Ipek Erdogan

Convolutional Neural Network(CNN) from Scratch

In this project, I implemented a three-layered convolutional neural network (CNN) (that was the constrained) architecture using a deep learning library (PyTorch). For the training and testing phases, I used CIFAR10 dataset.

For the full pipeline:

1. Starting with a Base Model

I have started with a base model, which has three convolutional layers followed by max-pooling layers and there were 2 fully connected layers at the end. This model made me start with 63% accuracy in both training and testing. Then I tried to change the kernel sizes of these convolutional layers but it didn’t effected results that much. I decided to add Batch Normalization between the convolutional layers and activation functions. This resulted with improvement in training and testing accuracies.

Then I made data augmentation with ”Random Cropping” yet it decreased model’s performance. That’s probably because there were no overfitting, the model haven’t learn well yet. Improving generalization ended up with underfitting. Also, at this point, I have realized that adding max pooling layer after all of the convolutional layers may cause underfitting, too.

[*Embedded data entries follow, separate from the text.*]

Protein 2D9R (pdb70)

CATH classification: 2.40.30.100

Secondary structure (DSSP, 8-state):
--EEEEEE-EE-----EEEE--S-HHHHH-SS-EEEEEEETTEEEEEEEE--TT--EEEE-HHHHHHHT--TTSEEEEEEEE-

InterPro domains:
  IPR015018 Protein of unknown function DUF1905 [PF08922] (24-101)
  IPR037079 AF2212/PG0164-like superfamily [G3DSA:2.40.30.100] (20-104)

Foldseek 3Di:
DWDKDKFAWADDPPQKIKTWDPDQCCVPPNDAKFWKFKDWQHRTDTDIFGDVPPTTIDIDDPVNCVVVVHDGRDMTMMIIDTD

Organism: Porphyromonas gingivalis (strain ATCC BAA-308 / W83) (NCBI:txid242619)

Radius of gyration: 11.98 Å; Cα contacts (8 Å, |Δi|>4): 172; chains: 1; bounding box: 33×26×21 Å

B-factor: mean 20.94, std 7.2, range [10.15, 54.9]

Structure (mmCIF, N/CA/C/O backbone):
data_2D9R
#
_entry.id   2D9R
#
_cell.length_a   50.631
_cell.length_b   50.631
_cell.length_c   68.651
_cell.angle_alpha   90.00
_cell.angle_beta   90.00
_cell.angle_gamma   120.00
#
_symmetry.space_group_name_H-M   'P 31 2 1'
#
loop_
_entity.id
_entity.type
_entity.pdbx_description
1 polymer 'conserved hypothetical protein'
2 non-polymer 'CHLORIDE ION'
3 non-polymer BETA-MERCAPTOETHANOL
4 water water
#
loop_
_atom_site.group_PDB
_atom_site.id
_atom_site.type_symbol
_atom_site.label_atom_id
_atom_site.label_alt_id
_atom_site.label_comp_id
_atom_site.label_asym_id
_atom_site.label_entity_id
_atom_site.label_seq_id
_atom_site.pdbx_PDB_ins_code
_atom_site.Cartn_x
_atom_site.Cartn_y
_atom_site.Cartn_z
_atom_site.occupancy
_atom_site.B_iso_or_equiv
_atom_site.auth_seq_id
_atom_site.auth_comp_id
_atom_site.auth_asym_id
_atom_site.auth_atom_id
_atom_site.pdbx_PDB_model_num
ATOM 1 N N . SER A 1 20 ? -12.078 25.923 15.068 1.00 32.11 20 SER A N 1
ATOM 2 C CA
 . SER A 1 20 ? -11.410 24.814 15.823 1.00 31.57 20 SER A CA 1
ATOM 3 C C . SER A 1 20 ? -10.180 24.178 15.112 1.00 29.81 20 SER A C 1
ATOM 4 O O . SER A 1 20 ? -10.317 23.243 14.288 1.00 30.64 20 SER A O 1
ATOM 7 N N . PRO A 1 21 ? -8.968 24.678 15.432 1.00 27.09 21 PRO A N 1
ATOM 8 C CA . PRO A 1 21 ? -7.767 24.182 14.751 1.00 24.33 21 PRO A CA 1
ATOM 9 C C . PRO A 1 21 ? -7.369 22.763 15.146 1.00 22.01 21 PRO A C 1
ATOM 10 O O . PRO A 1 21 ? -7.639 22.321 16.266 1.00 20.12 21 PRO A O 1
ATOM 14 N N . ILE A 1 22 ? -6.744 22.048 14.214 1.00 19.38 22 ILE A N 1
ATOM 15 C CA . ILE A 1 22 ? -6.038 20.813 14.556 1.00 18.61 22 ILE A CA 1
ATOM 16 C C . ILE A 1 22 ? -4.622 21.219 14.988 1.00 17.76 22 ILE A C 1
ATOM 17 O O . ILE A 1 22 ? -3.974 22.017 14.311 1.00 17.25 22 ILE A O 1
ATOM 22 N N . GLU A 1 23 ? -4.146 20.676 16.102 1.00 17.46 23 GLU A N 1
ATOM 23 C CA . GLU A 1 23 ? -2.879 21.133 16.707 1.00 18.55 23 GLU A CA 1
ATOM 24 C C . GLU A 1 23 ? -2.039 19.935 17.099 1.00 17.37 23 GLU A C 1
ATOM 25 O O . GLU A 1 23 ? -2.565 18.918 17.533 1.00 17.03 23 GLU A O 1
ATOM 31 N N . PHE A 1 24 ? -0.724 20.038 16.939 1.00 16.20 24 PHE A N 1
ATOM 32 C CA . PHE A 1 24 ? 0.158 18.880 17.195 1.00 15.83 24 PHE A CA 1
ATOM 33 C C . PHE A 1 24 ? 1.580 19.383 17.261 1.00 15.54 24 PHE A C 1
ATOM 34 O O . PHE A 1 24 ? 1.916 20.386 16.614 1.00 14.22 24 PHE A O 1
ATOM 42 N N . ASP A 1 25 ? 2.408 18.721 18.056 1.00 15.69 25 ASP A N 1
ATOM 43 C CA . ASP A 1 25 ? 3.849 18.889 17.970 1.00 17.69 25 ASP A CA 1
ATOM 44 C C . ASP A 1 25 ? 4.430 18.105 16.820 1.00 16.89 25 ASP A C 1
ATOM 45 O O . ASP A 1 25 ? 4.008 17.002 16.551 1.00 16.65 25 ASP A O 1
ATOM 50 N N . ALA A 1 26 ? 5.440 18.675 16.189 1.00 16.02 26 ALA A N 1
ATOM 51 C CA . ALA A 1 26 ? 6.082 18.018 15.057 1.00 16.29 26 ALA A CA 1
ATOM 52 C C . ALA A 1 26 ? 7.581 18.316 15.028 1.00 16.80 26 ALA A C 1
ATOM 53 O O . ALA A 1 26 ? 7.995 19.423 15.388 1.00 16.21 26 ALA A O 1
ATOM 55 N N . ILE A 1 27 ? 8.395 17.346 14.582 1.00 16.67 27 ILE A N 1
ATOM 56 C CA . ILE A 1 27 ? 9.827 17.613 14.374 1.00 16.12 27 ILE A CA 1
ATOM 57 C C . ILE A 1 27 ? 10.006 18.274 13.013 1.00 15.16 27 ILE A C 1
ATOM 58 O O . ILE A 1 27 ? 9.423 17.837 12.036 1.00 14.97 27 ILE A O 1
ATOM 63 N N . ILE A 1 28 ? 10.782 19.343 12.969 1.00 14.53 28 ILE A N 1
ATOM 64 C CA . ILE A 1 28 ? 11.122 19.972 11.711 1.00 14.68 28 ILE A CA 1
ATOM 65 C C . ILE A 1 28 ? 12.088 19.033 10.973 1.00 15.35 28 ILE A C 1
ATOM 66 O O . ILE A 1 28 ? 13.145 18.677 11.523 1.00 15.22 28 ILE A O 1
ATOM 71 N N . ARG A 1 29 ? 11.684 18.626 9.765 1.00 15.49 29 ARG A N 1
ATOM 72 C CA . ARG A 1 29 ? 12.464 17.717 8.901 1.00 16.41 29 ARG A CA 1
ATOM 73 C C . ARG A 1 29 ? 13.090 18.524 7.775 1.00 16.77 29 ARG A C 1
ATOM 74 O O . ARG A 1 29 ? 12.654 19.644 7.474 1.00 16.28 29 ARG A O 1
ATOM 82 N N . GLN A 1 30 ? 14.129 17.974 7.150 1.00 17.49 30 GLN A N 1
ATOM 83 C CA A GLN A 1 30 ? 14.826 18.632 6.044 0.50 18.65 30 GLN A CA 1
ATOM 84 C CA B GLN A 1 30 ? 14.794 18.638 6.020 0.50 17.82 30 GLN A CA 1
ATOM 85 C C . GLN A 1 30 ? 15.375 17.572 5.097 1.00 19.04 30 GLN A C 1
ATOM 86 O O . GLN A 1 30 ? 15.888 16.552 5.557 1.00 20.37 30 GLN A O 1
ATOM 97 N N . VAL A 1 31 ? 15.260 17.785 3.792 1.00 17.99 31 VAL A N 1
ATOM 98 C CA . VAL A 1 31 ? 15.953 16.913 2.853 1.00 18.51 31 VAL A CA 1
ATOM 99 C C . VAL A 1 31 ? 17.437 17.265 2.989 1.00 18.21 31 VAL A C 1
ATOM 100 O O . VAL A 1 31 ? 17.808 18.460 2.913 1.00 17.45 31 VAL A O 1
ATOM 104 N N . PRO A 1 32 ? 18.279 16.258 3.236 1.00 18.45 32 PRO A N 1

2. Trying Different Approaches

Since max-pooling layer undersamples it’s inputs, I decided to remove one of the max-pooling layers (let’s call it Model 2). I had a much better result. I also wanted to add ”Random Vertical Flip” which ended up with again, bad results. So I removed it and also I have changed the first convolutional layer’s kernel size. Again, my model’s performance was not good enough. I tried to remove the second max-pooling layer too, and changed the second convolutional layer’s kernel size. Still, results were not better. So I decided to go back to my best models architecture (Model 2) but I also removed the second max-pooling layer and add a second fully connected layer. This brought me to my best model with the best results.

class Net(nn.Module):
    def __init__(self):
        super().__init__()
        self.conv1 = nn.Conv2d(3, 6, 3)
        self.batch1 = nn.BatchNorm2d(6)
        self.pool = nn.MaxPool2d(2, 2)
        self.conv2 = nn.Conv2d(6, 10, 3)
        self.batch2 = nn.BatchNorm2d(10)
        self.conv3 = nn.Conv2d(10, 16, 3)
        self.batch3 = nn.BatchNorm2d(16)
        self.fc1 = nn.Linear(16 * 13 * 13,256)
        self.fc2 = nn.Linear(256, 32)
        self.fc3 = nn.Linear(32,10)


    def forward(self, x):
        x = F.relu(self.batch1(self.conv1(x)))
        x = F.relu(self.batch2(self.conv2(x)))
        x = self.pool(F.relu(self.batch3(self.conv3(x))))
        flattens = torch.flatten(x, 1) # flatten all dimensions except batch
        x = F.relu(self.fc1(flattens))
        x = F.relu(self.fc2(x))
        x = self.fc3(x)
        return x,flattens

Adding one more fully connected layer probably prevented information loss. The dimension difference were high in between the input and output of the fully connected layers, when I was using 2 FC. I used the module down below for the evaluation part.

def eval(net,testloader):
    batch_losses = []
    correct = 0
    net.eval()
    criterion = nn.CrossEntropyLoss()
    total_size=0
    with torch.no_grad():
        for i, data in enumerate(testloader, 0):
            inputs, labels = data
            total_size += labels.size(0)
            outputs , flattens = net(inputs)
            flattens = flattens.detach().numpy()
            if (i==0):
                total_flatten = flattens
                total_labels = labels
            else:
                total_flatten = np.concatenate((total_flatten, flattens), axis=0)
                total_labels = np.concatenate((total_labels, labels), axis=0)
            loss = criterion(outputs, labels)
            batch_loss = loss.item()
            batch_losses.append(batch_loss)
            l_outputs = np.argmax(outputs.detach().numpy(), axis=1)
            correct += np.sum(l_outputs == labels.detach().numpy())
        acc = 100 * correct / total_size
        total_loss = sum(batch_losses) / len(batch_losses)
    return total_flatten, total_labels, total_loss,acc

3. Results

I ran the model during 200 epochs and tried three different optimizers: Adam, RMSprop and SGD. I tried all of them and finally decided to use SGD since it performed the best. You can check the loss and accuracy graphs and the tsne plotting of the embeddings down below. Normally, I would expect tSNE plot to be more sparsed with the accuracy I got. It may be because my latent representation dimension was high (2704) or my tSNE function’s iteration parameter was not high enough.
Epoch Accuracy: 80.13
Epoch Loss: 0.56495221397456
Epoch Test Accuracy: 76.33
Epoch Test Loss: 0.7284866685320617